GIVEN RECORDS.

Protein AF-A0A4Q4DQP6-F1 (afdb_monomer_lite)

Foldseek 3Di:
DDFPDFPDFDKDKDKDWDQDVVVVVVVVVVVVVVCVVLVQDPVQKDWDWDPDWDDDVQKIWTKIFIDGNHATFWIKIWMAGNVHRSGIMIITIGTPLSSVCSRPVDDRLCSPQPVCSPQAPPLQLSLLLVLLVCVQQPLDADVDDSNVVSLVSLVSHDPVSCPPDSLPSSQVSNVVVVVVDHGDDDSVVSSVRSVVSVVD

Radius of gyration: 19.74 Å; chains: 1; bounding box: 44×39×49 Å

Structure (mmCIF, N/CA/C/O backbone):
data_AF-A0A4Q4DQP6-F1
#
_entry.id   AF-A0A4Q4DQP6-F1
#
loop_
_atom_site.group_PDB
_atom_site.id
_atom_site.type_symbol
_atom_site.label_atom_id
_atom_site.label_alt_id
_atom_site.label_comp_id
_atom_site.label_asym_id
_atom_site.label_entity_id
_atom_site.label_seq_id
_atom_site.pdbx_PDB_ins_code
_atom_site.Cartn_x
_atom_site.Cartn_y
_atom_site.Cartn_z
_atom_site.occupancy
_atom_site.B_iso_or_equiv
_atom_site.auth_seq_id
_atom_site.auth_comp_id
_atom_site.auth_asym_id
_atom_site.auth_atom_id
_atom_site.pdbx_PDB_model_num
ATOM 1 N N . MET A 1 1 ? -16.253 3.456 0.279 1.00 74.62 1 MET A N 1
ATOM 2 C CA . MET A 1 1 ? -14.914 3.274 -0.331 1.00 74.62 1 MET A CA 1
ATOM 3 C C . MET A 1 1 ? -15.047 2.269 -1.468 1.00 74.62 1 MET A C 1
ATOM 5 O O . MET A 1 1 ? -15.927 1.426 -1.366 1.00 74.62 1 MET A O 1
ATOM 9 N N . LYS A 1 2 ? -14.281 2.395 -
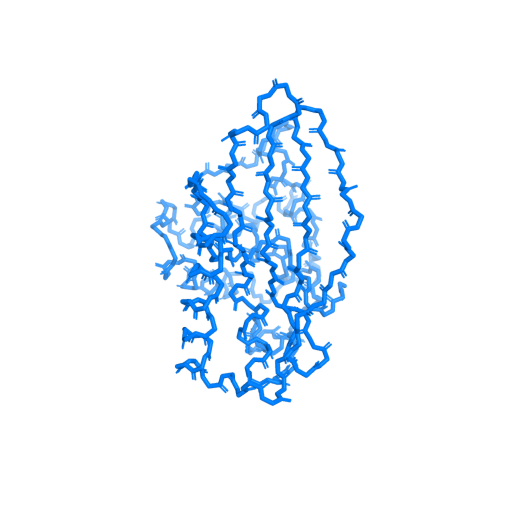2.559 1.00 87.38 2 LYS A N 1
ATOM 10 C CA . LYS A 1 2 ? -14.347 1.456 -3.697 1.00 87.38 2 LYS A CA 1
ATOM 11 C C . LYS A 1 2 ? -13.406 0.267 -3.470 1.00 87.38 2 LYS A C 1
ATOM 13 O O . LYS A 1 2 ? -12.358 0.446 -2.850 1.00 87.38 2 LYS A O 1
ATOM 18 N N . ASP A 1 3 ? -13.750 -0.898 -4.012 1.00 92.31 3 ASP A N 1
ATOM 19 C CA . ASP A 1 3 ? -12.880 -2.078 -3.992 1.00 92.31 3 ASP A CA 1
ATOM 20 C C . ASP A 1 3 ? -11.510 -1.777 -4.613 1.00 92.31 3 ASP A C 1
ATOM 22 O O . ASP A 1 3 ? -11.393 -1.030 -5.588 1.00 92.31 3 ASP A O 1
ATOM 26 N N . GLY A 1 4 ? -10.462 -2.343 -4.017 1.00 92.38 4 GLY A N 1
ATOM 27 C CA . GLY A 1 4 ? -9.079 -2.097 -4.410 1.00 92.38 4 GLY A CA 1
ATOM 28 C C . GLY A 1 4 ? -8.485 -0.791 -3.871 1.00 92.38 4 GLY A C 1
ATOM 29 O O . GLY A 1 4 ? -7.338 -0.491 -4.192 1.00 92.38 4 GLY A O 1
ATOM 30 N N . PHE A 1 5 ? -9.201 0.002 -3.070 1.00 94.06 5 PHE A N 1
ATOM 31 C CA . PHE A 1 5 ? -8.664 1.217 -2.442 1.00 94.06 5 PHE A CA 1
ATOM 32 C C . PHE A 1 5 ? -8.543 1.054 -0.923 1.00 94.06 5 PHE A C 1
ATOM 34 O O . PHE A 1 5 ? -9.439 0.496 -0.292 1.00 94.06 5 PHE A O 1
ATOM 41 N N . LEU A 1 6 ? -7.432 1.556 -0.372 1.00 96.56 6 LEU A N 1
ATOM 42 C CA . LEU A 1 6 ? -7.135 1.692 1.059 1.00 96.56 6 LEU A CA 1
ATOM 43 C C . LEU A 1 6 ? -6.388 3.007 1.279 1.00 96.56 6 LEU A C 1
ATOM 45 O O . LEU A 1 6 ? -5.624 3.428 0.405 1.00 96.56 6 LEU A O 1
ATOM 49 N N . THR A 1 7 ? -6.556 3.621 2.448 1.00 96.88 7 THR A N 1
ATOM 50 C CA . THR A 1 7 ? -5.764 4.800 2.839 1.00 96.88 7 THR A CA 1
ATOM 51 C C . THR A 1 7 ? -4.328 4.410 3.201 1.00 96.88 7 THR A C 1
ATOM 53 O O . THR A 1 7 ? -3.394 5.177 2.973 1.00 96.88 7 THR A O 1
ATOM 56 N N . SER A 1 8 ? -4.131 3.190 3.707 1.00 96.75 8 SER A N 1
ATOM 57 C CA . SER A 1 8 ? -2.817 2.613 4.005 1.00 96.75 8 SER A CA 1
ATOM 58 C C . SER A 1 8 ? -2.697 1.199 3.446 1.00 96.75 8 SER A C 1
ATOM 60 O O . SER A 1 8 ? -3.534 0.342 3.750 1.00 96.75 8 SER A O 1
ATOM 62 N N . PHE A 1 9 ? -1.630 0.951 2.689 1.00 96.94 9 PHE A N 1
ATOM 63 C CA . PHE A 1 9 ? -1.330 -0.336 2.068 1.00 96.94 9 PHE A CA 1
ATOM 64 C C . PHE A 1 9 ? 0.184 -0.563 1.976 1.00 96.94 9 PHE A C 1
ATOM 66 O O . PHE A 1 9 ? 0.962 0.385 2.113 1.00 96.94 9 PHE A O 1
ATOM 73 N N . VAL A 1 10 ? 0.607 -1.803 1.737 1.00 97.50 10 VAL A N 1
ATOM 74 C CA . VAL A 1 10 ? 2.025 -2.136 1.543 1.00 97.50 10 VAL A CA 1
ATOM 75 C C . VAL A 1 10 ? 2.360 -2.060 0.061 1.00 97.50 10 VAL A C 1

...

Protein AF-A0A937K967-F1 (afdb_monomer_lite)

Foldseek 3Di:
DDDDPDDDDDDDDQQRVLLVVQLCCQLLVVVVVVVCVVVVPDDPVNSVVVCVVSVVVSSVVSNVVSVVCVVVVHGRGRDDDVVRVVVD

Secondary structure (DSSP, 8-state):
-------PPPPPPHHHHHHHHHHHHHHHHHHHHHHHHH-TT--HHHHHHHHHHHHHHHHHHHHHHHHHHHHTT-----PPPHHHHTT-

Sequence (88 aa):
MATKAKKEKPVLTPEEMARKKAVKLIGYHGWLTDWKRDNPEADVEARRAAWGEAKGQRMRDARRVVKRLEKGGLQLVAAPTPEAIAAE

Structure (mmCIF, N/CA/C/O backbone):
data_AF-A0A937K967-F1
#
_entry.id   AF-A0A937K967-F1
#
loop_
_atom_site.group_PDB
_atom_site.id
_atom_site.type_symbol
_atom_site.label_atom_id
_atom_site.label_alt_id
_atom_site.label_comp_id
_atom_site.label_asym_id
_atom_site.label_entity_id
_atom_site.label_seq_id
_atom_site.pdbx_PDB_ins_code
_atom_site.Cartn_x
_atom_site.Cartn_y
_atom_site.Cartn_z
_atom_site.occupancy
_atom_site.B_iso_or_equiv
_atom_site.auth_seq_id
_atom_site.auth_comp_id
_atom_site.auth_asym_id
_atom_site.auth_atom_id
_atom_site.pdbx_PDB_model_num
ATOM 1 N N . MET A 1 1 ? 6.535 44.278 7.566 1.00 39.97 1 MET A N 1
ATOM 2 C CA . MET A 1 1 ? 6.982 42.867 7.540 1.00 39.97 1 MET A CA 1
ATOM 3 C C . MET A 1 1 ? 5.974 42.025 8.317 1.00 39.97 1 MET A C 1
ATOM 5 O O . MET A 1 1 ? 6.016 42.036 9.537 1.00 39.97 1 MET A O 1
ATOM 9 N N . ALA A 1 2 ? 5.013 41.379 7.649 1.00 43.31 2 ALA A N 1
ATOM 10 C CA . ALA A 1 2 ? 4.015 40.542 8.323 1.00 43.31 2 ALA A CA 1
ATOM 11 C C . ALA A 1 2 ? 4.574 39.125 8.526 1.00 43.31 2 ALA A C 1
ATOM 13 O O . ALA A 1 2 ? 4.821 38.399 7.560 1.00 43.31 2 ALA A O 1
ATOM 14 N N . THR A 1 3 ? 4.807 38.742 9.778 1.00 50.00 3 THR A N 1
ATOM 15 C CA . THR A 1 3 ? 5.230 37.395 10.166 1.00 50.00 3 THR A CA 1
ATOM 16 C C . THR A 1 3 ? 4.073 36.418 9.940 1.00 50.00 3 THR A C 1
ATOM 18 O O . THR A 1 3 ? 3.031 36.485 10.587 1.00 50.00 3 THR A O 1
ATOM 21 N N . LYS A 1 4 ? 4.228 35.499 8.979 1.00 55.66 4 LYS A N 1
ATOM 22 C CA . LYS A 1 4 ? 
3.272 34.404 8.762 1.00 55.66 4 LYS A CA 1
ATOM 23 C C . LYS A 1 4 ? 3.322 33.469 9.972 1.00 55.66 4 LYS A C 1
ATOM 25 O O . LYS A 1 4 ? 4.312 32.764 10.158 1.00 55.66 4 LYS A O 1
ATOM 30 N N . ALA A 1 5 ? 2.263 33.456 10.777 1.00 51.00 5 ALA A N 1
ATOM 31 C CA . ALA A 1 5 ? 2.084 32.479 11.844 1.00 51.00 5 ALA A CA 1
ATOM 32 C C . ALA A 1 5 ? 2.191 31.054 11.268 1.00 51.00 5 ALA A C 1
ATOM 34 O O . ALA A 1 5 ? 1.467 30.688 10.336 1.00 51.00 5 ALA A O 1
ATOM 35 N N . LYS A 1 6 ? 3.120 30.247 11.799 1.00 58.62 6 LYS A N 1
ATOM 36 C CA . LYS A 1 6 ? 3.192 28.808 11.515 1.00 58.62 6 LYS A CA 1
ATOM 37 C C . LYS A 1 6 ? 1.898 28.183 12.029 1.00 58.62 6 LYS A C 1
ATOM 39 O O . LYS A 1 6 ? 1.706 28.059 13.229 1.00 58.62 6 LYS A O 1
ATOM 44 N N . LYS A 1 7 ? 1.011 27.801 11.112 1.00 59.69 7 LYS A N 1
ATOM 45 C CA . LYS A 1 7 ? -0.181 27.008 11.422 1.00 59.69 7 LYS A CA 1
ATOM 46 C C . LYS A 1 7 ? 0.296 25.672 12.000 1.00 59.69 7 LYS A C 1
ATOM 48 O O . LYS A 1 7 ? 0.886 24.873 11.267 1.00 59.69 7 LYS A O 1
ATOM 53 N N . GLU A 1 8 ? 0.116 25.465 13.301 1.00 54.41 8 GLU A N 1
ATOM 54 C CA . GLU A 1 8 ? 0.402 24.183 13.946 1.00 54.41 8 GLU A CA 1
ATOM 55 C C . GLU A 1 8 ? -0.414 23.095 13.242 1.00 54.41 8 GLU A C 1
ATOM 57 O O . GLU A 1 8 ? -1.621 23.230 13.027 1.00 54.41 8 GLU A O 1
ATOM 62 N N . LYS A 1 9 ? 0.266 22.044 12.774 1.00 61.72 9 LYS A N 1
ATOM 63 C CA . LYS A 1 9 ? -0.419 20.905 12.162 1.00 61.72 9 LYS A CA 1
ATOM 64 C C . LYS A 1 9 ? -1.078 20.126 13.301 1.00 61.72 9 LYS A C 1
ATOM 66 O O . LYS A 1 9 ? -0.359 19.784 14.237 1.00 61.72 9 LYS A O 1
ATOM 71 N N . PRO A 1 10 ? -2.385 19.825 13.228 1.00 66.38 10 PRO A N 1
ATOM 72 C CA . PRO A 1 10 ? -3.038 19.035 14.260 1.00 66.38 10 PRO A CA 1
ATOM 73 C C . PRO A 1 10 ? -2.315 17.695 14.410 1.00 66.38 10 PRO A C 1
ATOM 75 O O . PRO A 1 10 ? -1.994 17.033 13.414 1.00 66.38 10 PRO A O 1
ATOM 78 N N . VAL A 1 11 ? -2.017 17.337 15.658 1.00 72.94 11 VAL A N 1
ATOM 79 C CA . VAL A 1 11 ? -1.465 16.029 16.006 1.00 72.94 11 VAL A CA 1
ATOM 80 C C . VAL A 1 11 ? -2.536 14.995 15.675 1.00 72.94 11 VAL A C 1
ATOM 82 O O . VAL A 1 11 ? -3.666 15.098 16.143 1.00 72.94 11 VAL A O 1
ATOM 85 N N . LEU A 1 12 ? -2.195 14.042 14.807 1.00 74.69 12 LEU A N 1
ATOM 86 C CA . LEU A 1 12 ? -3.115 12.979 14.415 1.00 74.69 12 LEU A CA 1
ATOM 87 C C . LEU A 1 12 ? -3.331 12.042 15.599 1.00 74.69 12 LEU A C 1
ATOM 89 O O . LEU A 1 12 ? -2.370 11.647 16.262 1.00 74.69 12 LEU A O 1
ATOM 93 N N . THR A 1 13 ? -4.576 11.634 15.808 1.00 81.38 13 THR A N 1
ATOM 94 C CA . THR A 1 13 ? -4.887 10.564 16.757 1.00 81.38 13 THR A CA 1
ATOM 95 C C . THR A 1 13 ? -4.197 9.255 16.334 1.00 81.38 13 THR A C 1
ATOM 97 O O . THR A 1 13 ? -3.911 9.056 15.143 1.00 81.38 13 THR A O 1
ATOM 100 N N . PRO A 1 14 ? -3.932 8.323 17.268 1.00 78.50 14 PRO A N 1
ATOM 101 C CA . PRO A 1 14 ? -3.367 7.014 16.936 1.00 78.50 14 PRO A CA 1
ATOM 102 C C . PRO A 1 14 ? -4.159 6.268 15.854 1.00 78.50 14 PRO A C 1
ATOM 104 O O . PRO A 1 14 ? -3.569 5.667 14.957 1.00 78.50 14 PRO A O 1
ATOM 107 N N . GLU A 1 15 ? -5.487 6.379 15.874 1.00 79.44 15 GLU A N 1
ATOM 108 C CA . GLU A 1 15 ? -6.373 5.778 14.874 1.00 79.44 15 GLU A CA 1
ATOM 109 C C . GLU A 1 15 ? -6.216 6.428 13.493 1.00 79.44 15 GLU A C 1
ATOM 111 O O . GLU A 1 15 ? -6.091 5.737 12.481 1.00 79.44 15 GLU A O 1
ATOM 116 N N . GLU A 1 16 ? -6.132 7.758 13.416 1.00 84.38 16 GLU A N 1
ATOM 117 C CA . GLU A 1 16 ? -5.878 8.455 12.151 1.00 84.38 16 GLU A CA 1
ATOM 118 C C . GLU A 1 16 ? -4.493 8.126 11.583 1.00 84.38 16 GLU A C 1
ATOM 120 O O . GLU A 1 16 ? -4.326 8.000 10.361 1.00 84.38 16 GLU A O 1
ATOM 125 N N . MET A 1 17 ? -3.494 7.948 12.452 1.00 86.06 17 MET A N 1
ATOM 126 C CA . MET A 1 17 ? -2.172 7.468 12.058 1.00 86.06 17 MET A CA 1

--

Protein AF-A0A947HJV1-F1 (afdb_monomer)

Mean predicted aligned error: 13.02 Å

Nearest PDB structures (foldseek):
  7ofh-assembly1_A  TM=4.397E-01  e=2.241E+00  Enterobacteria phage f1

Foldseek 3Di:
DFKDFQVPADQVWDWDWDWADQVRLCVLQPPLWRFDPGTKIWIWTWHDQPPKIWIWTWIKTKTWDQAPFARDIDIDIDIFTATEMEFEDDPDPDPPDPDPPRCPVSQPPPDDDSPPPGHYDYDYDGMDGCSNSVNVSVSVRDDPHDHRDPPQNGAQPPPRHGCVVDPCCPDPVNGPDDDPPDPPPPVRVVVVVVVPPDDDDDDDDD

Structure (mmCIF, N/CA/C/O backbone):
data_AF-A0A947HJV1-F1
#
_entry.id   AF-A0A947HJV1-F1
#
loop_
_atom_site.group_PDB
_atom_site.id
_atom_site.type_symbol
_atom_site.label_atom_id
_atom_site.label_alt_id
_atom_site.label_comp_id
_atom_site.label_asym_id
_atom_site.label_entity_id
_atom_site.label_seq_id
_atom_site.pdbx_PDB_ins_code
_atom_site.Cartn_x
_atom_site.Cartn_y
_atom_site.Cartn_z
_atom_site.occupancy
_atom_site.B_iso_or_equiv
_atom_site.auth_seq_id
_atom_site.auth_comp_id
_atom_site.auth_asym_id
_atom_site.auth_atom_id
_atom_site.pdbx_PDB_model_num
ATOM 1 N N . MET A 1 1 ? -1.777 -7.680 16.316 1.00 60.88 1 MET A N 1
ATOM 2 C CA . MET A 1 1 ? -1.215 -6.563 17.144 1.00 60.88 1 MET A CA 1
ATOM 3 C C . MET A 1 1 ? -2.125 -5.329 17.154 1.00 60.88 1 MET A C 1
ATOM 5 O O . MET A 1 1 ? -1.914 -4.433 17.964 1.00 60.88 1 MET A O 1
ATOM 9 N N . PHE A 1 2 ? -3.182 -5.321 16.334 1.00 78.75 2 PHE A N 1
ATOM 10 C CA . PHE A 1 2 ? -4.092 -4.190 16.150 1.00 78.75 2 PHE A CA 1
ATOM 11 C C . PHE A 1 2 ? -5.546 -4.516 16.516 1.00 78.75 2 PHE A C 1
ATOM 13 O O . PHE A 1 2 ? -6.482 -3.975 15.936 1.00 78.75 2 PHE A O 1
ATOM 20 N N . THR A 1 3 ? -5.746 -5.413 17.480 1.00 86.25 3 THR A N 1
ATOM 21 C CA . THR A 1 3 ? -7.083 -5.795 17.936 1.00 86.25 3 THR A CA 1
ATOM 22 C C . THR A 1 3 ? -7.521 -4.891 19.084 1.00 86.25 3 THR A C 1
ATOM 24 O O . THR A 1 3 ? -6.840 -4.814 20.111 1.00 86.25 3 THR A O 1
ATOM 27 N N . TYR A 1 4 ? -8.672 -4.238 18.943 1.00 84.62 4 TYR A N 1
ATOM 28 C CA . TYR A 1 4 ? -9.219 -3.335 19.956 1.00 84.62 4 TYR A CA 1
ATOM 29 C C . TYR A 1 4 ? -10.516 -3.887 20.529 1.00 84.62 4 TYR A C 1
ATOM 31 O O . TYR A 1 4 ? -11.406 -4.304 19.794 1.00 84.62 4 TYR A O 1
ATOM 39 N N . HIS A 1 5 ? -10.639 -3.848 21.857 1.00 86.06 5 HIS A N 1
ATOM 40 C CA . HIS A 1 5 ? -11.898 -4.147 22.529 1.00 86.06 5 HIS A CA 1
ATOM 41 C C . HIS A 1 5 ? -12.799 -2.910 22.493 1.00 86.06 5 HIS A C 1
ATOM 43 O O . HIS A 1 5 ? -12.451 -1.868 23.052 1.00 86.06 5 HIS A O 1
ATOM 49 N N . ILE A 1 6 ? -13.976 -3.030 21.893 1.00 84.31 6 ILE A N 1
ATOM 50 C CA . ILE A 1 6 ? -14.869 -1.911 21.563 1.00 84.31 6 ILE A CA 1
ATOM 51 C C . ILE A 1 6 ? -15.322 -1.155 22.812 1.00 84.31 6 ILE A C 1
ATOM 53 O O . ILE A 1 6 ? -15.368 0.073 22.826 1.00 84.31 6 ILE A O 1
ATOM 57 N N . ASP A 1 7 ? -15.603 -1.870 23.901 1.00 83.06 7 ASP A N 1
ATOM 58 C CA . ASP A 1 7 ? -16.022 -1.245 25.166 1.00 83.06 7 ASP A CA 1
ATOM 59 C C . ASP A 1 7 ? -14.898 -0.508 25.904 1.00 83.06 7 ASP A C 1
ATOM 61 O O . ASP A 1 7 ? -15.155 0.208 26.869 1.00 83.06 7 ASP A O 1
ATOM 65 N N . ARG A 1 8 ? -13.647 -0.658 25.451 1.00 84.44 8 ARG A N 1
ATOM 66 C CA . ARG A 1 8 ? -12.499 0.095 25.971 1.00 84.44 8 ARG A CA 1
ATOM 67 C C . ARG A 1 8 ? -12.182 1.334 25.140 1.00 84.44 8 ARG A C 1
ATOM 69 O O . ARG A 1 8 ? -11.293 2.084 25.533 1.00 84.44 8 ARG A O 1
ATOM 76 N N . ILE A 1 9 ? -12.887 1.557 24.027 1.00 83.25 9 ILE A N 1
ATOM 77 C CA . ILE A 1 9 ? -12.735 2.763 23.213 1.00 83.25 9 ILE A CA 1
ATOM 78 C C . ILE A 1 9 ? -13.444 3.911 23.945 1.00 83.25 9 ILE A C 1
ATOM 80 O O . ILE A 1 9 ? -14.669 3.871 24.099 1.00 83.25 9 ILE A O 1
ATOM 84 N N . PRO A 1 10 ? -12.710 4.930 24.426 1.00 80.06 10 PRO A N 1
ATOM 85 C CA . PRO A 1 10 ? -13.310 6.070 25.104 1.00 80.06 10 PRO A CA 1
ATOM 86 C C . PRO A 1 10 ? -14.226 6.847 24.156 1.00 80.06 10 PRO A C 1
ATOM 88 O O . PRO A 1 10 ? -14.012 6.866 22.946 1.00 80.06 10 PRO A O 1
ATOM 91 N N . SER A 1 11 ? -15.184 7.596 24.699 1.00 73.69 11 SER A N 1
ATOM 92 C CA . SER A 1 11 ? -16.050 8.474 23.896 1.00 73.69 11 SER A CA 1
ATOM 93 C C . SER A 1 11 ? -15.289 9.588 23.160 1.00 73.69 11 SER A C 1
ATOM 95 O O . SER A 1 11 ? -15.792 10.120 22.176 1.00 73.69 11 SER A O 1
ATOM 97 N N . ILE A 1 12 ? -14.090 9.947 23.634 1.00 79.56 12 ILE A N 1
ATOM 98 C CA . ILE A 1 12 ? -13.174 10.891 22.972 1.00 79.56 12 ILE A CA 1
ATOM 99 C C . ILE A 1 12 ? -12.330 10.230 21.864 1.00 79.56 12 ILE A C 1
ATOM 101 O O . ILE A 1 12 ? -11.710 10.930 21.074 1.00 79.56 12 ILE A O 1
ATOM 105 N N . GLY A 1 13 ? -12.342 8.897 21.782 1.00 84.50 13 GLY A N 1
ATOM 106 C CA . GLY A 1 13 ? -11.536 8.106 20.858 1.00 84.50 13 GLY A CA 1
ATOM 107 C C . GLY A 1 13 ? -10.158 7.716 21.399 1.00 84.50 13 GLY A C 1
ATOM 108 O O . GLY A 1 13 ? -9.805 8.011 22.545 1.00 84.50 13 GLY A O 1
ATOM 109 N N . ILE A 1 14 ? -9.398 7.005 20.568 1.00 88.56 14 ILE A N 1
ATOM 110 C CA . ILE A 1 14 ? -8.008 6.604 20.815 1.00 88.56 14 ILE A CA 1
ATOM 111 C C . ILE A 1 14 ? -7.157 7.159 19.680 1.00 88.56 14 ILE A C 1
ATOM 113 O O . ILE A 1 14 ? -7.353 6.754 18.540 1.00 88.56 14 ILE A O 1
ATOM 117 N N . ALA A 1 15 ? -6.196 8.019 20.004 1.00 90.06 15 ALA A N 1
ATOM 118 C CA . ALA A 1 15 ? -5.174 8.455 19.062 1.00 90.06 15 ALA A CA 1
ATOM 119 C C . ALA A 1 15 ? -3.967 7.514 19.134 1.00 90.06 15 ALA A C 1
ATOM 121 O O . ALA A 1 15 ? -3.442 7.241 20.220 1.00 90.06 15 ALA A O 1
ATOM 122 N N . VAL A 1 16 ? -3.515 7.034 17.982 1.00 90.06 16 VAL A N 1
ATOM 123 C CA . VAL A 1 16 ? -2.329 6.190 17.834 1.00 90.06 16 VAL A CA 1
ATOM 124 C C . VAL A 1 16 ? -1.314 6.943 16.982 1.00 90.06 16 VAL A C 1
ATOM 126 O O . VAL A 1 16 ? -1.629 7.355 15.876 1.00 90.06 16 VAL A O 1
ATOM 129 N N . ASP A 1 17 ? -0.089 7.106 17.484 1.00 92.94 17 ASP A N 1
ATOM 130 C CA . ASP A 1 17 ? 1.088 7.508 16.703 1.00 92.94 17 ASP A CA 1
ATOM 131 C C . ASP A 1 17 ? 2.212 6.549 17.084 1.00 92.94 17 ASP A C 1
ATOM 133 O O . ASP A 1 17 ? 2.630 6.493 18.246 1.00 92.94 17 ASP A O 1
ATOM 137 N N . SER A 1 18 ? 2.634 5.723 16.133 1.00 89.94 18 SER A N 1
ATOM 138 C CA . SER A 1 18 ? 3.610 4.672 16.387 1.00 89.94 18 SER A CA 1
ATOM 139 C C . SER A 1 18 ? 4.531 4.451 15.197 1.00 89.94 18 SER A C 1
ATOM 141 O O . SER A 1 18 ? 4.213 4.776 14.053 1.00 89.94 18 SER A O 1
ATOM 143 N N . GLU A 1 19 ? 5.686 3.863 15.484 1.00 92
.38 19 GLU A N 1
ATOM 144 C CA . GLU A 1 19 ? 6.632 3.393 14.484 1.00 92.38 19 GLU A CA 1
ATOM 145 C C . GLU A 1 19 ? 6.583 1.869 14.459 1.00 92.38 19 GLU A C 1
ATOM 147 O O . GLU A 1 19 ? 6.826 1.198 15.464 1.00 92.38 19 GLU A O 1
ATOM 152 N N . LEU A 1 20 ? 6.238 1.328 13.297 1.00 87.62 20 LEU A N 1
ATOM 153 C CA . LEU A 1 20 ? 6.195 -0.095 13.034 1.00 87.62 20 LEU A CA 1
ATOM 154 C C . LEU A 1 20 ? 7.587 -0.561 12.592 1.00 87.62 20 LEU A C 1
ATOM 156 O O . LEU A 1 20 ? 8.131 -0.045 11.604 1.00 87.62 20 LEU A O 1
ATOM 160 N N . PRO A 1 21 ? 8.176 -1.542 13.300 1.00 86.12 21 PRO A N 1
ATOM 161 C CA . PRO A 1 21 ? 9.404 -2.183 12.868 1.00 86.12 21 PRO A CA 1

THE PROBLEM.
The answer must be every line of the records that contains the word "Protein".

EXPECTED ANSWER.
Protein AF-A0A4Q4DQP6-F1 (afdb_monomer_lite)
Protein AF-A0A937K967-F1 (afdb_monomer_lite)
Protein AF-A0A947HJV1-F1 (afdb_monomer)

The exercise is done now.